Salı, 22 Eylül 2015 14:56

Serseri düşüncenin mağlubiyeti…

20 Eylül Cumartesi. Yenikapı’da yine tarihi bir gün...

Kostantîniyye, nam-ı diğer kutlu şehir İstanbul, her zamanki gibi kendine yakışanı pekala yapmış, sorumluluğunun bilincinde olduğunu tüm dünyaya da bir kez daha göstermiştir. Batı’nın 400 yıllık hin planına alet olmayan, taviz vermeyen bu millet, taviz vermeyeceği mesajını da dosta düşmana göğsünü gere gere gururla göstermiştir. Rahat durmayacağı aşikar olan iç ve dış mihraklara karşı; Hakkari’den Edirne’ye, Samsun’dan Hatay’a şimdi çok daha dirençli ve çok daha güçlü bağlarla birbirine tutunması gereken bu millet, ülke sevgisi ve ümmet kardeşliğini, halkları birleştiren ve kucaklayan insan sevgisini, bugün çok daha fazla taşımalı, çok daha net ve kesin bir tavırla yansıtmalıdır. Birlik ve beraberliği vatan sevgisi üzerine yıllarca derinden yaşamış bu millet, bugün ve bugünden sonra da kimsenin kirli oyununa eyvallah etmeyecektir. Kürt vatandaşlarımızdan ayrı bir Türkiye düşünülmeyeceği gibi, Türkiye’den ayrı bir Kürt vatandaşı da asla düşünmek istemeyiz.

KÂMİL SİYASET ANLAYIŞI

Biliyorum ki bu millet, kendisine hizmet edeni asla unutmaz. Milletin değerleri, evveliyatı, kudreti; en ufak bir yolundan sapmanın dahi reaksiyonunu gecikmeden verecek nitelikte güçlü, sağlam ve dirayetlidir. Bu konuyla ilgili 14 Haziran’daki köşe yazımda da belirtmiş olduğum üzere AK Parti’nin 2001 yılı fabrika ayarlarına dönmesi gerektiği hususunda bir özeleştirim olmuştu. Bugün baktığımızda yeni vekil listesinde %70 oranda olumlu yönde değişiklik görülmekte ki, sonuçları itibariyle ülkeye hayırlı olacağından emin olmakla birlikte, sonsuz temennim de ancak ve ancak hep bu yönde olacaktır. 

ŞAH - MAT DÖNEMİ

Vizyon açısından kısmen kendini onaran CHP, adayların bireysel sancılarından kaynaklı tekrar sıkıntılı bir sürece girmiş olacak ki Şahin Kanat tasfiyesi dahi çatlak sesleri bastırabilmiş değil. 1 Kasım seçimleri sonrası, olası başarısızlık durumunda faturanın Sayın Kılıçdaroğlu’na kesileceği öngörüsünde bulunmak da bu koşullarda gayet makul olacaktır. Yenikapı mitingindeki ayak seslerinin şiddeti, seçim sonrası dönem için kendilerine bir fikir vermiştir elbet, biz yine de hayırlısını dileyelim.

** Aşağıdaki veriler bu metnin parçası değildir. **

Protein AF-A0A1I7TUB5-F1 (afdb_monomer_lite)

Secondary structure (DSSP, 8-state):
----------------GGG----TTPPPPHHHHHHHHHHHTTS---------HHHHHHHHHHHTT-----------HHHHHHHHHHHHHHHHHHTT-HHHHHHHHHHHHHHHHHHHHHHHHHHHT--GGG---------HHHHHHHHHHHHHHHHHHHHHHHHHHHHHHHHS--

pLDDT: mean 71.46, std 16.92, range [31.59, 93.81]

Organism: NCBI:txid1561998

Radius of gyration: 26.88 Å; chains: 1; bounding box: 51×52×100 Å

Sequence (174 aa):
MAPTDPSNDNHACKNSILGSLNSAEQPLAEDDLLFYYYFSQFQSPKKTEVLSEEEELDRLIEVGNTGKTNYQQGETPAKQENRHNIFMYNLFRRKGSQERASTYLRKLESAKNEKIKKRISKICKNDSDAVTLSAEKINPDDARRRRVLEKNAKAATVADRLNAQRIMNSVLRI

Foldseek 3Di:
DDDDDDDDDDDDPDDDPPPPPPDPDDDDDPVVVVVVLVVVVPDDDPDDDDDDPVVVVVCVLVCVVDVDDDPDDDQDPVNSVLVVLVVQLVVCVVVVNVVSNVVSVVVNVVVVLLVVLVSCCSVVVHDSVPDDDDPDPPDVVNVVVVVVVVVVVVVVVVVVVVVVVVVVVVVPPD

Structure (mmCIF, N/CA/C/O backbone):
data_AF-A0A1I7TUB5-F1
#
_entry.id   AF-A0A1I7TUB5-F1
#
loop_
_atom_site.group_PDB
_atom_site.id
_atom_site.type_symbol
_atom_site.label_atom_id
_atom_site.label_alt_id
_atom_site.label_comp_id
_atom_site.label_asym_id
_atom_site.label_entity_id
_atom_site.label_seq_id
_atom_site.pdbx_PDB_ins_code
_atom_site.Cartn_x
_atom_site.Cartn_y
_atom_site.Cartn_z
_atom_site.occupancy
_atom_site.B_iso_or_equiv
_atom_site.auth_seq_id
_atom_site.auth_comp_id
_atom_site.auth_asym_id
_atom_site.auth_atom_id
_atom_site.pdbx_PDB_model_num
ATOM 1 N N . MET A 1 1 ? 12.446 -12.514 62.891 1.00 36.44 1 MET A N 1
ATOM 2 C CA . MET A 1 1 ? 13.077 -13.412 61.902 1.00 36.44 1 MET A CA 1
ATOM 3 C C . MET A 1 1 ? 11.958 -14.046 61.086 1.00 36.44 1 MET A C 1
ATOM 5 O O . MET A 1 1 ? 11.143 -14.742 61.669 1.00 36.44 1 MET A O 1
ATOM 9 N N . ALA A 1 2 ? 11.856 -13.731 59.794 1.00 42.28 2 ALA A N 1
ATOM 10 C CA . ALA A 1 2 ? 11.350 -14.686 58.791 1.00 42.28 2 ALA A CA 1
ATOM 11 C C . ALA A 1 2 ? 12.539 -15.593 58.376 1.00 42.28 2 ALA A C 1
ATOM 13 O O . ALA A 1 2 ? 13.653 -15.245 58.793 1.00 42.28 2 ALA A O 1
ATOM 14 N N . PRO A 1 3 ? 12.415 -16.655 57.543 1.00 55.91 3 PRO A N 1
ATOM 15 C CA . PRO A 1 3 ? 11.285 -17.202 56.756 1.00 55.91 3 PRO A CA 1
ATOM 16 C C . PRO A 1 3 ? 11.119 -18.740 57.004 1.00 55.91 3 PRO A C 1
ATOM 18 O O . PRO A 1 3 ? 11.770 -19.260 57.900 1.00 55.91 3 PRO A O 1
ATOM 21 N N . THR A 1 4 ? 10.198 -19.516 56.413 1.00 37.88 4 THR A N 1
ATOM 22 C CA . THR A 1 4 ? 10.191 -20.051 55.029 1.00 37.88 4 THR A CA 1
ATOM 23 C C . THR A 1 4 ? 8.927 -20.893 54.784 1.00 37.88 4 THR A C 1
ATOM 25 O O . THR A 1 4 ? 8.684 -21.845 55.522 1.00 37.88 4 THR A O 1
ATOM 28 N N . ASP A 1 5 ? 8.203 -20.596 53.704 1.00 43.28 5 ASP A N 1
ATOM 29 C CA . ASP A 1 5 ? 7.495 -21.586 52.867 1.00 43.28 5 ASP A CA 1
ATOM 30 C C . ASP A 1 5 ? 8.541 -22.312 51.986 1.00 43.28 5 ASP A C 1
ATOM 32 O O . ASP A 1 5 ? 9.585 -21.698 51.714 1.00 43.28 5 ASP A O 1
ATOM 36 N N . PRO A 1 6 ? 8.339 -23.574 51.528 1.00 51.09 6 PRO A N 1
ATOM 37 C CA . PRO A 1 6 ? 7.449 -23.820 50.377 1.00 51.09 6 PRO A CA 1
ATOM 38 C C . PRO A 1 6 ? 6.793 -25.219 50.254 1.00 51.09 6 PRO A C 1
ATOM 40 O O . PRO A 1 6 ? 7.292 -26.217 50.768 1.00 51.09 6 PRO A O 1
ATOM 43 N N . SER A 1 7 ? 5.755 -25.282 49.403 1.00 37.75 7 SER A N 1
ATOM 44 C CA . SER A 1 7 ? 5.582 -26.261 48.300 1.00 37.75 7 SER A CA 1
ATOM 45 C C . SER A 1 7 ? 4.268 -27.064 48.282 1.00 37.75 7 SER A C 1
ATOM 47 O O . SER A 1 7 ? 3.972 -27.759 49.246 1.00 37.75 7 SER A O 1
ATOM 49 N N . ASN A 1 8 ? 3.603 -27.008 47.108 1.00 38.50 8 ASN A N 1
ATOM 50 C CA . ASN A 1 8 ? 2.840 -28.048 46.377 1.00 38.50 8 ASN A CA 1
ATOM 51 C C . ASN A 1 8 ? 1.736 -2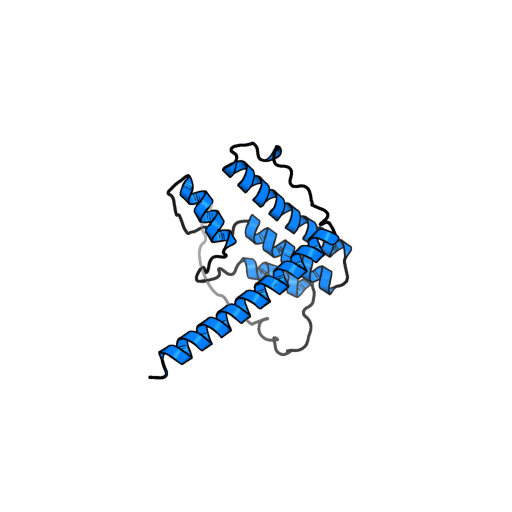8.848 47.091 1.00 38.50 8 ASN A C 1
ATOM 53 O O . ASN A 1 8 ? 1.842 -29.213 48.245 1.00 38.50 8 ASN A O 1
ATOM 57 N N . ASP A 1 9 ? 0.650 -29.303 46.475 1.00 35.44 9 ASP A N 1
ATOM 58 C CA . ASP A 1 9 ? 0.117 -29.358 45.112 1.00 35.44 9 ASP A CA 1
ATOM 59 C C . ASP A 1 9 ? -1.377 -29.674 45.312 1.00 35.44 9 ASP A C 1
ATOM 61 O O . ASP A 1 9 ? -1.715 -30.466 46.193 1.00 35.44 9 ASP A O 1
ATOM 65 N N . ASN A 1 10 ? -2.276 -29.120 44.498 1.00 40.44 10 ASN A N 1
ATOM 66 C CA . ASN A 1 10 ? -3.196 -29.932 43.690 1.00 40.44 10 ASN A CA 1
ATOM 67 C C . ASN A 1 10 ? -4.269 -29.076 43.017 1.00 40.44 10 ASN A C 1
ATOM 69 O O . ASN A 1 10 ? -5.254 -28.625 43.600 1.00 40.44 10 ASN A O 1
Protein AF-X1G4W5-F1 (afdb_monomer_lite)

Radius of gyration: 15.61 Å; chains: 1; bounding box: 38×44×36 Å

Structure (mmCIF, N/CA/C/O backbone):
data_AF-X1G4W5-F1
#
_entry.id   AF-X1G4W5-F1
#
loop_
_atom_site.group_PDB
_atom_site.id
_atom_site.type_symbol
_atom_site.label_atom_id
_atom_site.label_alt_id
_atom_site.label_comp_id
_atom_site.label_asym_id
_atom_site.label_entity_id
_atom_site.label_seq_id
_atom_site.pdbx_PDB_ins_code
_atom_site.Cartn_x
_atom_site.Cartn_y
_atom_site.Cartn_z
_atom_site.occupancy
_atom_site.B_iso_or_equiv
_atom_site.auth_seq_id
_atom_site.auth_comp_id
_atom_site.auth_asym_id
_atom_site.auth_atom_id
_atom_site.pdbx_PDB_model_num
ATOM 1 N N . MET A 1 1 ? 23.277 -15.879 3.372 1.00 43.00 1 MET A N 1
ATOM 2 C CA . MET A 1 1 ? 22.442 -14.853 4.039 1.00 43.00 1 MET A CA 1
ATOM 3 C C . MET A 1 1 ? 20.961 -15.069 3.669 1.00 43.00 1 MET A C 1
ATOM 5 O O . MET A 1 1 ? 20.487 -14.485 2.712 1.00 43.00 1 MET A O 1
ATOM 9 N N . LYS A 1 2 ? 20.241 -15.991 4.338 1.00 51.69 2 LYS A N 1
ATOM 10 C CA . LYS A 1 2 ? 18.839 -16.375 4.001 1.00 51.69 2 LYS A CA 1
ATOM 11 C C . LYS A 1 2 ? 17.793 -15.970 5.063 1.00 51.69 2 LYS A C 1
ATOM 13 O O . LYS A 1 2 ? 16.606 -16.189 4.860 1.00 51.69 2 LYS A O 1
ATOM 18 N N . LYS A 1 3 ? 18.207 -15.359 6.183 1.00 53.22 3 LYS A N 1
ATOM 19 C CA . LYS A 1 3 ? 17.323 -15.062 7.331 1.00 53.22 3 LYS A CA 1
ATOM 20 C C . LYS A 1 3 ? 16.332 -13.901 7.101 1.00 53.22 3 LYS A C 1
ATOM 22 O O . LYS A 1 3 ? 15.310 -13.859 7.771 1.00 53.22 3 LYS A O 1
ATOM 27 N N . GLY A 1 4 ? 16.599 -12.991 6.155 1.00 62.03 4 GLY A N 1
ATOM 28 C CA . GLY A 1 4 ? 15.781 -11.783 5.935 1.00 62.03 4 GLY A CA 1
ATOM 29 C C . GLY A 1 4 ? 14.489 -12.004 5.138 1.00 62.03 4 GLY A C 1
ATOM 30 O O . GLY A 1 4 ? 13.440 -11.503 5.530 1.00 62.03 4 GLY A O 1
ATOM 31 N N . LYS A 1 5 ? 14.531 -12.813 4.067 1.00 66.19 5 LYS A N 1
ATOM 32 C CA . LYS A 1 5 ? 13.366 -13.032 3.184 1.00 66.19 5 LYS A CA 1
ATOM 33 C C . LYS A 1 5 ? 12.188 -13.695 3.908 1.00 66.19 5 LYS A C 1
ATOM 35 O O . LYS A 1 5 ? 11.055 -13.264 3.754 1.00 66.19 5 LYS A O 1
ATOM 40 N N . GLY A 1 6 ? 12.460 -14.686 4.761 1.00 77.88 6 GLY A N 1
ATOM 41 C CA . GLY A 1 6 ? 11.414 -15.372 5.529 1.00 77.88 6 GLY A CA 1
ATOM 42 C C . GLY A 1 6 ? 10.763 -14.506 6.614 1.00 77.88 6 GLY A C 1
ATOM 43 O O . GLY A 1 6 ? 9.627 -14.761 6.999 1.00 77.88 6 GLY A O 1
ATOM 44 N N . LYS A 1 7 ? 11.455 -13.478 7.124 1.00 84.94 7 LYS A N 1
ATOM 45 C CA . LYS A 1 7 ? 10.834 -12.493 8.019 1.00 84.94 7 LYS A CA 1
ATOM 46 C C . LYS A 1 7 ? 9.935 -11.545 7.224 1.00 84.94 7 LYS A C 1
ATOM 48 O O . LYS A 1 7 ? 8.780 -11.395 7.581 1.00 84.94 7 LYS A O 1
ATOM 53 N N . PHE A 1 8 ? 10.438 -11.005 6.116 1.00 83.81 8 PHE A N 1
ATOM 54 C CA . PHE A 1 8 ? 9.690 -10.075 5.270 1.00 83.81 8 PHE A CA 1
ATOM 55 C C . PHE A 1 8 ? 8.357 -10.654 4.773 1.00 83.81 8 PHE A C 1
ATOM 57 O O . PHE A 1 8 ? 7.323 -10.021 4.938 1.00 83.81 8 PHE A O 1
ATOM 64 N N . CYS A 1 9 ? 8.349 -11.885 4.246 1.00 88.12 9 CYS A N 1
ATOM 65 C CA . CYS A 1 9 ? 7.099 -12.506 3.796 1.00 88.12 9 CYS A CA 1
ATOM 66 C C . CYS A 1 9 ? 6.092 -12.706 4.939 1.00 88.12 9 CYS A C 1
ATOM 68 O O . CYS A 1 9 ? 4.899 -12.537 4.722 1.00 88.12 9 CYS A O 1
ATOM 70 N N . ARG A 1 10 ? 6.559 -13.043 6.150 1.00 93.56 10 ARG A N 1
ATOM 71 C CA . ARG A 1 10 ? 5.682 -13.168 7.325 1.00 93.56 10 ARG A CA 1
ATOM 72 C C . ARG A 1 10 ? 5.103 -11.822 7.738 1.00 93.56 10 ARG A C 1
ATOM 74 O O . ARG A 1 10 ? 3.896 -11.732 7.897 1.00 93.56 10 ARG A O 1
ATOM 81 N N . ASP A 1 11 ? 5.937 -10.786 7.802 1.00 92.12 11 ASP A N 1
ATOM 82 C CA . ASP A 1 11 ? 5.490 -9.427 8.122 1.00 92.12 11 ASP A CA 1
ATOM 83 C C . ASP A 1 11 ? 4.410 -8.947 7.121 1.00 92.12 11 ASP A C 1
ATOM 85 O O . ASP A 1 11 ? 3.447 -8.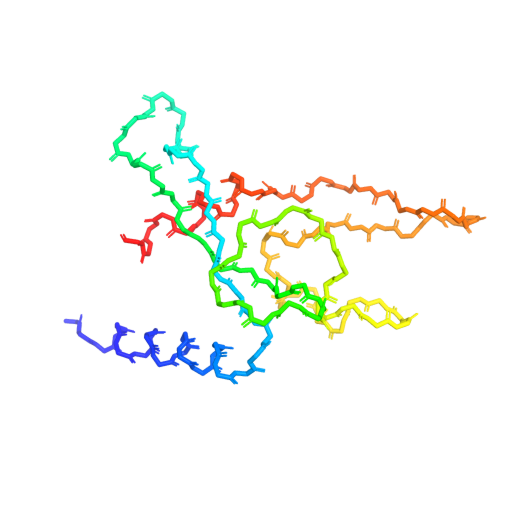286 7.506 1.00 92.12 11 ASP A O 1
ATOM 89 N N . LEU A 1 12 ? 4.536 -9.307 5.835 1.00 92.25 12 LEU A N 1
ATOM 90 C CA . LEU A 1 12 ? 3.526 -9.005 4.813 1.00 92.25 12 LEU A CA 1
ATOM 91 C C . LEU A 1 12 ? 2.225 -9.789 5.004 1.00 92.25 12 LEU A C 1
ATOM 93 O O . LEU A 1 12 ? 1.149 -9.205 4.894 1.00 92.25 12 LEU A O 1
ATOM 97 N N . ILE A 1 13 ? 2.314 -11.090 5.290 1.00 94.81 13 ILE A N 1
ATOM 98 C CA . ILE A 1 13 ? 1.138 -11.926 5.564 1.00 94.81 13 ILE A CA 1
ATOM 99 C C . ILE A 1 13 ? 0.378 -11.367 6.769 1.00 94.81 13 ILE A C 1
ATOM 101 O O . ILE A 1 13 ? -0.810 -11.086 6.646 1.00 94.81 13 ILE A O 1
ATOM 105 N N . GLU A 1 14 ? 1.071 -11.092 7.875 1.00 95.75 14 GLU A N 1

MHP’NİN ÜLKÜ ARGÜMANLARI, TEK TEK ELDEN GİDİYOR

Devlet bekasına verdiği önem ve sağduyusuna bir dönem yürekten inanmış olduğum Sayın Bahçeli, bu süreçte sergilediği çözümsüzlüğe ve kaosa çanak tutan tavrı nedeniyle siyaset geçmişine dönüp baktığında, özgeçmişine kocaman bir “keşke” eklemiş olduğunu fark edecektir. Devletin işleyen mekanizmasının sekteye uğramaması adına geçici hükümete davet edilen Tuğrul Türkeş’e bile tahammül edemeyerek, kendisinden beklenen devlet adamlığı kavramından ne yazık ki gitgide uzaklaştı. Fakat tüm bunlara rağmen kamuoyuna vermiş olduğunuz rahatsızlığın sonucu olarak, AK Parti’de bugün ülkücü, solcu, liberal tüm yapıların ortak katılımını ve aktif faaliyetini görebiliyor olduk.

HDP’NİN VİZYON ÇÖKÜŞÜ

Sözde demokrasi eylemlerini, sazlı türkülü söylemlerle pazarlama konusunda işini iyi yapan Demirtaş; sayfa sayfa yazıların, bant bant videoların, onca ses vurgusunun, mimiğin ve görüntüdeki o kararlı duruşun içinin ne derece boş olduğunu daha fazla saklayamadı. Size 80 vekil vermiş bu halkın dertleri yerine, kulis ardında KCK – AB – Çok uluslu yapı arasında kalıp hangisinin sözünü dinleyeceğinizi şaşırmanızın bedeli, sanıldığından çok daha ağır olurken, sizler için çok daha sancılı bir sürecin tetikleyicisi oldu. “Cizre’de katliam var” derken, arka tarafta YDG-H tarafından Cizre’de yapılmak istenen asıl katliamın detayları Fransız kanalına pek tabii rahatça verilebiliyor, çözüm sürecini kullanarak çok sayıda patlayıcı ülkeye sokulabiliyor, devlet kurumlarıyla alay edercesine rahat hareket edilebiliyordu. İnanç ve ümmet birliği üzerine inşa edilmiş Kürt tarihi ancak bu kadar karalanıp zehirlenebilirdi ki, tüm çabalarınıza rağmen Yenikapı mitinginde bu vatan üzerinde Türk’ün, Kürt’ün, Laz’ın, Çerkez’in, Arap’ın kardeşçe yaşam için nasıl mücadele ettiğini ve etmeye sonuna kadar kararlı olduğunu hamdolsun bir kez daha gördük. 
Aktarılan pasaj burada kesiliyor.